═══ Input data

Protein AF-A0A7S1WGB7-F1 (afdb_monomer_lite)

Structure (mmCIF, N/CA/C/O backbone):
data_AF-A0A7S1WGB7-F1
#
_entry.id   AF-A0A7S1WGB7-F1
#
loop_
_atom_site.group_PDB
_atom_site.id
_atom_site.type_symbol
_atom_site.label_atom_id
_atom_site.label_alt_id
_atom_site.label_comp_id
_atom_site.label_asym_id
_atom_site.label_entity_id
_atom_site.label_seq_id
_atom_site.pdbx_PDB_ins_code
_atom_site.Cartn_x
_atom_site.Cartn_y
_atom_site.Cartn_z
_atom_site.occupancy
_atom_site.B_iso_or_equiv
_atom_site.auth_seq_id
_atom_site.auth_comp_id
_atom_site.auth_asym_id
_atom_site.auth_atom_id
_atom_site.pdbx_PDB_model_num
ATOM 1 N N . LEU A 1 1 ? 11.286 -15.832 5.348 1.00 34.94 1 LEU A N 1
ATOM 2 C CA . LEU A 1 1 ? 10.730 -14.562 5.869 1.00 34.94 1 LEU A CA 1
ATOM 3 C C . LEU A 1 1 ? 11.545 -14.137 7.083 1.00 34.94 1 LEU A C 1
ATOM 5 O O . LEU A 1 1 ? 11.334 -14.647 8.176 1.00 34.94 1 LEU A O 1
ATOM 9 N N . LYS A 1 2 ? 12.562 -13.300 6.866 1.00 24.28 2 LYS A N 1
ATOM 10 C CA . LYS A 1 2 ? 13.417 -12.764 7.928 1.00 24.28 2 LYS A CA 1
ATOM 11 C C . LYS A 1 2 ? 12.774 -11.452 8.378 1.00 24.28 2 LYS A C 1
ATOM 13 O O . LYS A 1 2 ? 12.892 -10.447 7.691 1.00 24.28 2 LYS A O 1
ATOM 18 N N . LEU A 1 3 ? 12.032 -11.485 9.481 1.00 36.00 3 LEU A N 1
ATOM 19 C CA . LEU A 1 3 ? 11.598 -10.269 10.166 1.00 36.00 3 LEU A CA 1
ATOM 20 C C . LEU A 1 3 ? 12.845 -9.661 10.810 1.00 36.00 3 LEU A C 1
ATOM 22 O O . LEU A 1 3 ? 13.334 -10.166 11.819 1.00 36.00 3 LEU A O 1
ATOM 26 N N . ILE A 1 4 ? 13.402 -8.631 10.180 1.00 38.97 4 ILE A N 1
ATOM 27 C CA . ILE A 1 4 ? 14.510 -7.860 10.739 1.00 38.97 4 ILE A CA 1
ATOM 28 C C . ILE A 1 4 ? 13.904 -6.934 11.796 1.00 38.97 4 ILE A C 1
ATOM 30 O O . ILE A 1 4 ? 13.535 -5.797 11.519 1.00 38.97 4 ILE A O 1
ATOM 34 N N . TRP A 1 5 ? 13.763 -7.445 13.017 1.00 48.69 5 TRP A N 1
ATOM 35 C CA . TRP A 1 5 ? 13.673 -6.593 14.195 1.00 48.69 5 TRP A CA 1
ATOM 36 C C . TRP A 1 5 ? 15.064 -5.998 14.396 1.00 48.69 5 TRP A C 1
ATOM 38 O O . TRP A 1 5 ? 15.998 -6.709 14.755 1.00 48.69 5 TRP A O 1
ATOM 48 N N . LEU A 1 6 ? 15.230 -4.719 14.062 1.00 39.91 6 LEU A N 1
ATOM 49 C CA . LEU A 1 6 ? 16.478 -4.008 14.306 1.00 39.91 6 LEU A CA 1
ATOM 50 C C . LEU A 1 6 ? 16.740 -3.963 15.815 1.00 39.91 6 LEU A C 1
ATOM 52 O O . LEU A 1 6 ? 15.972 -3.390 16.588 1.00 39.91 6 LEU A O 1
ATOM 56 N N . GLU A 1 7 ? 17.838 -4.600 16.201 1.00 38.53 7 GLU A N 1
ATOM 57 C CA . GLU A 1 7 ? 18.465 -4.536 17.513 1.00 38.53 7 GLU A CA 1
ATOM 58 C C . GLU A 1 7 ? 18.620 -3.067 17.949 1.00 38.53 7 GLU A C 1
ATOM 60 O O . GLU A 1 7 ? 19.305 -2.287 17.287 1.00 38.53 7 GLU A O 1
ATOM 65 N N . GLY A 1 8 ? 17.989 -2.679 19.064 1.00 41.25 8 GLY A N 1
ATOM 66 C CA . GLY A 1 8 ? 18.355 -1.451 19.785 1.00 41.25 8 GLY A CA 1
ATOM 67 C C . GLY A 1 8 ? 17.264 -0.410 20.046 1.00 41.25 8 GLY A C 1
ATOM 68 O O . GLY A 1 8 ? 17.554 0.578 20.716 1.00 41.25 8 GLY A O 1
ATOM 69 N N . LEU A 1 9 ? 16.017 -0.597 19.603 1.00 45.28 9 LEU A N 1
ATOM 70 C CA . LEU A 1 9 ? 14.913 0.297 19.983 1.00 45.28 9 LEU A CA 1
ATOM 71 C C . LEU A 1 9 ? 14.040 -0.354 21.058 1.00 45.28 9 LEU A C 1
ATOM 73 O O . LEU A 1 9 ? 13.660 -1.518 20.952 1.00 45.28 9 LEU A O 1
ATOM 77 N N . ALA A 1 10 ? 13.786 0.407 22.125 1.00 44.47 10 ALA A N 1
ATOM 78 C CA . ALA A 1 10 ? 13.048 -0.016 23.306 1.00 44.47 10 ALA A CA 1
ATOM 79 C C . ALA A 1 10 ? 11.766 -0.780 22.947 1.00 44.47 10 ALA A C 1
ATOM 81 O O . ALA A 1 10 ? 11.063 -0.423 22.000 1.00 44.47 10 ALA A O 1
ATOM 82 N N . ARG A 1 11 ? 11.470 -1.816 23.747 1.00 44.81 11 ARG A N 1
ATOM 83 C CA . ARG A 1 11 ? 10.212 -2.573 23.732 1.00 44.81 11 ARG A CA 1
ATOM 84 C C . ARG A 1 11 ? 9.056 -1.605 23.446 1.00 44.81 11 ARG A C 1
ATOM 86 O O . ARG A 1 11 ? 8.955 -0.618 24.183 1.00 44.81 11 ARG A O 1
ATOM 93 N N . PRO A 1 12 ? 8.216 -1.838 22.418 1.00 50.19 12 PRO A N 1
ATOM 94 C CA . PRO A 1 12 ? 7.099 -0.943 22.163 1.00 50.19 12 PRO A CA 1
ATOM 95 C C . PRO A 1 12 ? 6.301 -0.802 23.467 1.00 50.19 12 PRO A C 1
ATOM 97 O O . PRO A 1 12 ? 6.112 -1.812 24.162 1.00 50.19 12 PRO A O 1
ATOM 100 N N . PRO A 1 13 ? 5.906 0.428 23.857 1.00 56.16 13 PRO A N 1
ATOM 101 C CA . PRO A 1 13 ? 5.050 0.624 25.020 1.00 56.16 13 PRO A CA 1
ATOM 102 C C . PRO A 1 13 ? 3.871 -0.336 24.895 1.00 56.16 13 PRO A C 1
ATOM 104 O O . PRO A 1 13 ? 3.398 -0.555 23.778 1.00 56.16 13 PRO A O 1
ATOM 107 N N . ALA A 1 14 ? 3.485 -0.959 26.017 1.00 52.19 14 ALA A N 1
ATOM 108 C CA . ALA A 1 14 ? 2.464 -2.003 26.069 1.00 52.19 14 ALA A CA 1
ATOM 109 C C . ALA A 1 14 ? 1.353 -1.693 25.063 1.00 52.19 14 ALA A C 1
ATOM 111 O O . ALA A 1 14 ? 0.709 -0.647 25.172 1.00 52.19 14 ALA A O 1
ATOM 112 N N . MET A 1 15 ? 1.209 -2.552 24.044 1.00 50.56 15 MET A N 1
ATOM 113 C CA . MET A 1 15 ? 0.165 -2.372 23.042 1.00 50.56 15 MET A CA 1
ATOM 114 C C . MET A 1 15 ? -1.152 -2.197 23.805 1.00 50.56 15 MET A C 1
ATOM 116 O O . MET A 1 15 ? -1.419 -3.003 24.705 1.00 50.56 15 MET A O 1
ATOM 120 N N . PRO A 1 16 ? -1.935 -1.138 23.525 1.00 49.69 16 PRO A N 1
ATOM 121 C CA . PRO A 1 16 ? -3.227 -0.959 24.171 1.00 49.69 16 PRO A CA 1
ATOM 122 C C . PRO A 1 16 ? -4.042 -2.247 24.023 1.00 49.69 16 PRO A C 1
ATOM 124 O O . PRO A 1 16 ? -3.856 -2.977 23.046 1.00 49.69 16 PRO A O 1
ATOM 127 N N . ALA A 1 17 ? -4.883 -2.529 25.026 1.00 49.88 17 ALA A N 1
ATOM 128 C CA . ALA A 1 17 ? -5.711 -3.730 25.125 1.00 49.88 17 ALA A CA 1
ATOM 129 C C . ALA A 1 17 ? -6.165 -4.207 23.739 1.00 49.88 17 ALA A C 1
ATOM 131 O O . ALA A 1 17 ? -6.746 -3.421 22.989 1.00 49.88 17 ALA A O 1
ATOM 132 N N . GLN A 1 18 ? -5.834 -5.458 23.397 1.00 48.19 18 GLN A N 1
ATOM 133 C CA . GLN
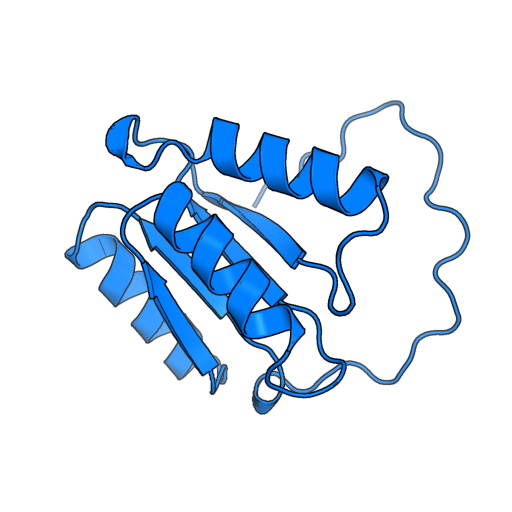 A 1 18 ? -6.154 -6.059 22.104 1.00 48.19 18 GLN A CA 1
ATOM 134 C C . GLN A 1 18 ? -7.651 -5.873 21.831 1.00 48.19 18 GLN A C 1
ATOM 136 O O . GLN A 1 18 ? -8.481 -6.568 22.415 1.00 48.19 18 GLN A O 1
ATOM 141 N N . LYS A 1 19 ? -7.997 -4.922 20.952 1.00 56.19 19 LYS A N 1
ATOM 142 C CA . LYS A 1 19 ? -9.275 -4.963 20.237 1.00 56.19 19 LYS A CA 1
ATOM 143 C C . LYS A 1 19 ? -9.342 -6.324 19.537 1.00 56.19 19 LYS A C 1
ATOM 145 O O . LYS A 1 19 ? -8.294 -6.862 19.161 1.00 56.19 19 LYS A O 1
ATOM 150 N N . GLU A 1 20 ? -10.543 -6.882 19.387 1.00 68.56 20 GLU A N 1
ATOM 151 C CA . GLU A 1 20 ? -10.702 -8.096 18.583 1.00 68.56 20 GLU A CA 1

══════

- _Work task_: Given the records above, return exactly the lines starting at the line containing "ATOM 100 N N" and ending at the line containing "ATOM 104 O O", including both.

- _Finished exercise_:
ATOM 100 N N . PRO A 1 13 ? 5.906 0.428 23.857 1.00 56.16 13 PRO A N 1
ATOM 101 C CA . PRO A 1 13 ? 5.050 0.624 25.020 1.00 56.16 13 PRO A CA 1
ATOM 102 C C . PRO A 1 13 ? 3.871 -0.336 24.895 1.00 56.16 13 PRO A C 1
ATOM 104 O O . PRO A 1 13 ? 3.398 -0.555 23.778 1.00 56.16 13 PRO A O 1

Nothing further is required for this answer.